Freedom’s Julia Heineman named Morning Call Ambassador of the Year

Julia Heineman said her success as a student-athlete at Freedom High School was about time management.

But those wanting to read over Heineman’s accomplishments had better give themselves some time.

Among her awards and activities:

  • Freedom’s softball scholar-athlete
  • Eastern Pennsylvania Conference’s overall scholar-athlete award winner in both basketball and softball.
  • Won EPC student athletic council award.
  • EPC student-athlete character council representative as a junior and senior
  • Bausch and Lomb honorary science award winner
  • Treasurer of the National Honor Society
  • Presenter on biomedical research project at the Bethlehem Area School District Foundation Dinner.
  • BASD STEM advisory board with local industry
  • Key Club member as a junior and senior
  • Completed 152½ hours of community service doing youth sports clinics and working for organizations such as the Miracle League and Bethlehem Pubic Library

There is more, but you get the picture. Heineman was a busy young lady who found time to excel in the community, in the classroom and on the softball diamond and that’s why she is The Morning Call’s Softball Ambassador of the Year for 2023.

“Time management is key,” she said. “I played basketball in the winter and softball in the spring and had to stay on top of all my classes. I knew I had to get this assignment done and that one done before practice. You can’t let the work pile on top of each other. You have to stay organized.”

Heineman was the starting shortstop on Freedom’s EPC title team as a sophomore in 2021. She was the team captain the past two years and played center field for this past spring’s 16-7 Patriots squad that went 12-4 and tied EPC and District 11 6A champ Nazareth for the East Division crown.

She said one of her best memories from her senior year was a 4-3 come-from-behind win over Easton on May 1.

“That game might have gone extra innings and we had a walk-off win,” she said. “We were having an off day and really down, and we just rallied together at the end.”

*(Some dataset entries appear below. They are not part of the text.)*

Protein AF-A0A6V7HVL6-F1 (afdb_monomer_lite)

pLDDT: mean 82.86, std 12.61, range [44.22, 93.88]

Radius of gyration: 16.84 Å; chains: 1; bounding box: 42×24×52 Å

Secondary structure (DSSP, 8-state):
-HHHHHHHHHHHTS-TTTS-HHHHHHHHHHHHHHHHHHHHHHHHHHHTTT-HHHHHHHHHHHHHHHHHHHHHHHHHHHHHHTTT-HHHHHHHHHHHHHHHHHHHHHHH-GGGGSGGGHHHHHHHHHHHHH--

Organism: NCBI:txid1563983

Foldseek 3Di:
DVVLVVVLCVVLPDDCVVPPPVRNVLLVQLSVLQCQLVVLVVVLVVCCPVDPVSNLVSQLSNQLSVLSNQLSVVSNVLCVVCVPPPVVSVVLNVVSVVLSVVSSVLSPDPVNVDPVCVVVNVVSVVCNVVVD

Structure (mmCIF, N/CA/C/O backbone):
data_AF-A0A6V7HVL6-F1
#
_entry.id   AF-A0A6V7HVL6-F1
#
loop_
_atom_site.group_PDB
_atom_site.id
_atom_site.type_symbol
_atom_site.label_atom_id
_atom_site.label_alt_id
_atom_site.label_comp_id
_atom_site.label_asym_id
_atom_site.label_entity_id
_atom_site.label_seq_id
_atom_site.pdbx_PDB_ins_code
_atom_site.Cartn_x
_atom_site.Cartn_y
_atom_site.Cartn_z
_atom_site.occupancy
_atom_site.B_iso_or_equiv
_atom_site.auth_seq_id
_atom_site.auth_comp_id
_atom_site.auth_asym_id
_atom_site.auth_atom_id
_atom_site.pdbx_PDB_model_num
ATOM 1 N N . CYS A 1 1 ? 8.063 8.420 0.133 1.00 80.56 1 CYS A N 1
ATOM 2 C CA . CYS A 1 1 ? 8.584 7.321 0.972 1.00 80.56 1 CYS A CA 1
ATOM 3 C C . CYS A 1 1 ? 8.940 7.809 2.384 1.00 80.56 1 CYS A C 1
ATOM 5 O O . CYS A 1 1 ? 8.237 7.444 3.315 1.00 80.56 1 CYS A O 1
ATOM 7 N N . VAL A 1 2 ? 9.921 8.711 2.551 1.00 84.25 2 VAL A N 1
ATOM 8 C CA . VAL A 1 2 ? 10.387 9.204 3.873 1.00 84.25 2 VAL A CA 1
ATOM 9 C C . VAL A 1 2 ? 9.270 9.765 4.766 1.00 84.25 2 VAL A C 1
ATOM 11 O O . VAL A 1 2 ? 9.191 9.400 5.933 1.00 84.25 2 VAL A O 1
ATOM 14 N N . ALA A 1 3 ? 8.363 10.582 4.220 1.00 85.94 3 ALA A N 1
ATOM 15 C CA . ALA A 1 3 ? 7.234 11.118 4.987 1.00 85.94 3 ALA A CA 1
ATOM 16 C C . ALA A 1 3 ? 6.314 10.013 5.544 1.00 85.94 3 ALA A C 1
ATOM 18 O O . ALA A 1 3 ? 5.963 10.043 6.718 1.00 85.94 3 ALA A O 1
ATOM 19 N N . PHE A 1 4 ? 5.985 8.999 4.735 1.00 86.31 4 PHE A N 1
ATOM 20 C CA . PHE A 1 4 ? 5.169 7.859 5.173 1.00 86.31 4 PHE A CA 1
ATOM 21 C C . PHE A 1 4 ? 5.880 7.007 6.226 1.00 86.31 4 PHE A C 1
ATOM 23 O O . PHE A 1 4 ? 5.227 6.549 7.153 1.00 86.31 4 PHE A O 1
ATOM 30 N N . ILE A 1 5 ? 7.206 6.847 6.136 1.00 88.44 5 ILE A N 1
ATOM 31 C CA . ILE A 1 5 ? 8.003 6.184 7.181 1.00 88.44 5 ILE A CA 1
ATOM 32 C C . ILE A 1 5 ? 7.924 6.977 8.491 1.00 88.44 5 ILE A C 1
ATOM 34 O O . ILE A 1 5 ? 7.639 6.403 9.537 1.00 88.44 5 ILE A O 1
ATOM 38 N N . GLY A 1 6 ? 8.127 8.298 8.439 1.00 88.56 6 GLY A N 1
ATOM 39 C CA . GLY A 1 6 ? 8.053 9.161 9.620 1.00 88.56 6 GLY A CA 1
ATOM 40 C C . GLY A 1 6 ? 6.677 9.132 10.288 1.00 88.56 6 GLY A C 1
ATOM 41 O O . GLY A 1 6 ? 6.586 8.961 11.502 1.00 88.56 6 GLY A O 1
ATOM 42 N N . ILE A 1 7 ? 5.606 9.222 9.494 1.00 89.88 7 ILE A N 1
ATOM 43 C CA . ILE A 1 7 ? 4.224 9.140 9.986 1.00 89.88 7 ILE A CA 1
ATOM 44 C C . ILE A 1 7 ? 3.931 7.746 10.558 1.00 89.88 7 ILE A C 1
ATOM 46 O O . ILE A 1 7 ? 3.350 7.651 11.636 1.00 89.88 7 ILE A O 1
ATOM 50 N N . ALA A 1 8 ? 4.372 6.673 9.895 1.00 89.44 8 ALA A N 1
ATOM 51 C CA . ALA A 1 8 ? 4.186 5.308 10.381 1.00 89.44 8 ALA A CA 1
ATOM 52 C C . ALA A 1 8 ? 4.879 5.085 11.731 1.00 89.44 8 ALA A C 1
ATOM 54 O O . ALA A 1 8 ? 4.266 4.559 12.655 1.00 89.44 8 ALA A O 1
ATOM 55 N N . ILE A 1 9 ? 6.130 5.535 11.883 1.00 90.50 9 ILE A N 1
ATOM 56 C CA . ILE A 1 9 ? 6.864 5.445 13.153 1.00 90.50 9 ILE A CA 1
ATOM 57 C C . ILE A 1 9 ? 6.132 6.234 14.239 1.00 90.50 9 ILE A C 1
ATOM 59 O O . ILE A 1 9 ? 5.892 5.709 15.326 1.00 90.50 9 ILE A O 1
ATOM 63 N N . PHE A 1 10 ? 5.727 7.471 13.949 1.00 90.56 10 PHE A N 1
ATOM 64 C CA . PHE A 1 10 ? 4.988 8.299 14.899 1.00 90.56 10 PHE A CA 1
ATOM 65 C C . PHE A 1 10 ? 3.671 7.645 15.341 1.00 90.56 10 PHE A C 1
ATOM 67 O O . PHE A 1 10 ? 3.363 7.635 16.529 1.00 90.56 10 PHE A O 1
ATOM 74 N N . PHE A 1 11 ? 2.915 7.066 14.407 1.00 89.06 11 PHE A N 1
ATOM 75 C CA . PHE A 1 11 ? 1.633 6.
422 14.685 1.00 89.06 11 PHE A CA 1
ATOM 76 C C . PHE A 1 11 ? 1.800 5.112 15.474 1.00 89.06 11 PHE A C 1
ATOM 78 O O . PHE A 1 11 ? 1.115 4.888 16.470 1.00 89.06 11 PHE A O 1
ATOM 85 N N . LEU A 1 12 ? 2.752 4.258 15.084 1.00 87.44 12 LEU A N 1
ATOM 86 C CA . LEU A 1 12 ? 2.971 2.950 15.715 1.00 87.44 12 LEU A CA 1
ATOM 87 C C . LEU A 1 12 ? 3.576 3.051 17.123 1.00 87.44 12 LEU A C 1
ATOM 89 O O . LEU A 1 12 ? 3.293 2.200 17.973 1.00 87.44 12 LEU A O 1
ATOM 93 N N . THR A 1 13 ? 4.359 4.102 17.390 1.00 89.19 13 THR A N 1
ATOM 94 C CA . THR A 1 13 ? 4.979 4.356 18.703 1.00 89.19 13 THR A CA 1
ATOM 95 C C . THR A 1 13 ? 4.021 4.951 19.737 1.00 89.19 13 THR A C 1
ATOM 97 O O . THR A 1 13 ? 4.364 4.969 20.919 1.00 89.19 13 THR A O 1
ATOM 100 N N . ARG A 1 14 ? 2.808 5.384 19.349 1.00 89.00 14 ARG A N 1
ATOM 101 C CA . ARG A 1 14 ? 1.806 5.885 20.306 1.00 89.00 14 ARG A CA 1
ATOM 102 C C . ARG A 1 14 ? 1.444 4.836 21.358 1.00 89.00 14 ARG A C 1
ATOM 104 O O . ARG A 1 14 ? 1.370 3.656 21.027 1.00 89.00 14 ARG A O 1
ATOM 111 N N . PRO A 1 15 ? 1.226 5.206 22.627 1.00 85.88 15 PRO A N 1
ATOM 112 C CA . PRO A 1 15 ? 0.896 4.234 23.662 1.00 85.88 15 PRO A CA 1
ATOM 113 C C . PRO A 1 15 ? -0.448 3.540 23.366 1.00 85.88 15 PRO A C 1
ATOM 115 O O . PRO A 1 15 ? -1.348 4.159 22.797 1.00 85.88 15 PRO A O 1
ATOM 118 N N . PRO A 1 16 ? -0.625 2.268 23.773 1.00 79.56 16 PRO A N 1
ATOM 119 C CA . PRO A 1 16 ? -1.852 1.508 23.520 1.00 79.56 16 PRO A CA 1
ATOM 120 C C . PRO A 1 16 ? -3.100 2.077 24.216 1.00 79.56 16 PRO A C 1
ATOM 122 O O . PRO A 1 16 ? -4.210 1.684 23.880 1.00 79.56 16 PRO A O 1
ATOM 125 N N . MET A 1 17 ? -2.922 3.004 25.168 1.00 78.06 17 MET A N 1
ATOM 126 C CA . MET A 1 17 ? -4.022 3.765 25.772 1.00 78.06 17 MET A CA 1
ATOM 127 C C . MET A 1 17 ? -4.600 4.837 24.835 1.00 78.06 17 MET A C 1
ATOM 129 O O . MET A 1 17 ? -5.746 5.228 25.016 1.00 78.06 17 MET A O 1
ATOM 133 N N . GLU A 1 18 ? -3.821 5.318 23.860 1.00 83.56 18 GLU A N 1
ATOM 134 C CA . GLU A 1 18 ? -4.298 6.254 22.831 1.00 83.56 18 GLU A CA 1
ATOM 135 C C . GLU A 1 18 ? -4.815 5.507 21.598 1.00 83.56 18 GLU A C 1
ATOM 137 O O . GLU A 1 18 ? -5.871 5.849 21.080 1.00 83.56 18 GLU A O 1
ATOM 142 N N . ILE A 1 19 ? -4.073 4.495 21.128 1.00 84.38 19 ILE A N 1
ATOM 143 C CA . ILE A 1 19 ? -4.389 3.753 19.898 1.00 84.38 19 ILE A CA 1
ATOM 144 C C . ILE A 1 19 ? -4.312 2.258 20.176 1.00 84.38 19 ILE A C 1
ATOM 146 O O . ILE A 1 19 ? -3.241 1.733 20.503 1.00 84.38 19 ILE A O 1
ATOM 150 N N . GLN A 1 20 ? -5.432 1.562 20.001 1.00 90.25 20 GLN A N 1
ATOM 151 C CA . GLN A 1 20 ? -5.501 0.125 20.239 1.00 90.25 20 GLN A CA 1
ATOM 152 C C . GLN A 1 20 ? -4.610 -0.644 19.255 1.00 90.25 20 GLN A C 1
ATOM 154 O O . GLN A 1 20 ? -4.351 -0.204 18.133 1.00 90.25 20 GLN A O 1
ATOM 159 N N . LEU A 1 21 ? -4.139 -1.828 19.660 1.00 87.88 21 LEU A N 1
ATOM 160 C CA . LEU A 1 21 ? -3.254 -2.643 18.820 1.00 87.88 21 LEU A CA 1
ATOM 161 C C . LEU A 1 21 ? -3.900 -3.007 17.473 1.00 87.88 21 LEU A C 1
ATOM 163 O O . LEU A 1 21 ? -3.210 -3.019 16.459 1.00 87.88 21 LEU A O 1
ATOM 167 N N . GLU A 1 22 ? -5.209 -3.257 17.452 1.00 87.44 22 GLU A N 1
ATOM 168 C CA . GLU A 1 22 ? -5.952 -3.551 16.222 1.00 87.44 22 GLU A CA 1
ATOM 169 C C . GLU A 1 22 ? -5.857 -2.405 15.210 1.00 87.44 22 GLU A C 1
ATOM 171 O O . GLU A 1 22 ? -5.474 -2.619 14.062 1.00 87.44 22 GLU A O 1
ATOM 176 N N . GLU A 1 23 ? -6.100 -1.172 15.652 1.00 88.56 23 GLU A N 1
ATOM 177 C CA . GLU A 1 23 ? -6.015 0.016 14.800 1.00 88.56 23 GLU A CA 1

She will also never forget the EPC title as a sophomore.

“It was the first league title in school history and it was special because I didn’t get to play at all as a freshman because of COVID,” she said. “Then I became the starter at shortstop as a sophomore and was on a very senior-dominated, veteran team. It was a little intimidating but it was really cool to be a part of it and it’s something I will always remember.”

Even though the regular high school season was eliminated by the pandemic in 2020, Freedom did participate in a summer tournament that had its semis and finals at Coca-Cola Park. Patriots coach Michele Laubach remembered Heineman standing at the home of the IronPigs.

“I knew when we had the summer tourney at the IronPigs during the COVID year that Julia was special,” Laubach said. “She has always been a leader on the field with her calm, hard-working manner. One of her greatest qualities that earned my respect about her is her resilient ability to adapt. She went from our starting shortstop in the 2021 season where she was a major contributor to Freedom’s first-ever league championship to starting center fielder her senior season and that allowed us to play Madison Glick, the league MVP, at shortstop.”

Laubach said she watched Heineman play during the basketball season and called her “an incredible athlete.”

“But her academic success is equally impressive,” she said. “Off the field, she is respected by her teammates and coaches for her dedication and ability to empathize with players in the locker room. She has been voted captain of our softball team the past two years and she exemplifies our Freedom softball culture and what it means to be part of the Freedom family.”

Heineman, who will attend the University of Pittsburgh and major in something in the health care field, batted .349 as a senior. She had 17 RBIs, scored 18 runs and collected six doubles and two home runs. She struck out just four times in 71 plate appearances.

She believes the Patriots program is headed for good times.

“We have a really young team and this year was just the beginning,” she said. “We saw our potential. We just need to mature and maybe jell together more. This was the first time some people were playing together. So in the future, like next season and the season after that, good things will come.”

Heineman was proud to be part of an outstanding athletic era at Freedom that produced lots of excitement along with championships.

“I love the Freedom family and the idea of being part of a family here,” she said. “We strive to be united and be as one family. We have athletes from other sports coming out to see us play softball for example. It’s a nice atmosphere when everyone is supporting each other.”

Heineman would be the perfect role model for returning Freedom student-athletes to follow and for incoming students to know about as well. Her advice:

“Take advantage of every opportunity,” she said. “Do something that you’re uncomfortable doing because that’s how people grow. If you’re unsure about trying something, go for it and try it. You never know if you’ll like it or not and you may find it that it’s the thing for you.”

Without a doubt, Freedom will miss her and she will miss the school that has been a part of her life for a long time.

“I’ve been coming to the Freedom field since I was little because it’s close to my house,” she said. “I always came here and practiced here. This place will always be a part of me.”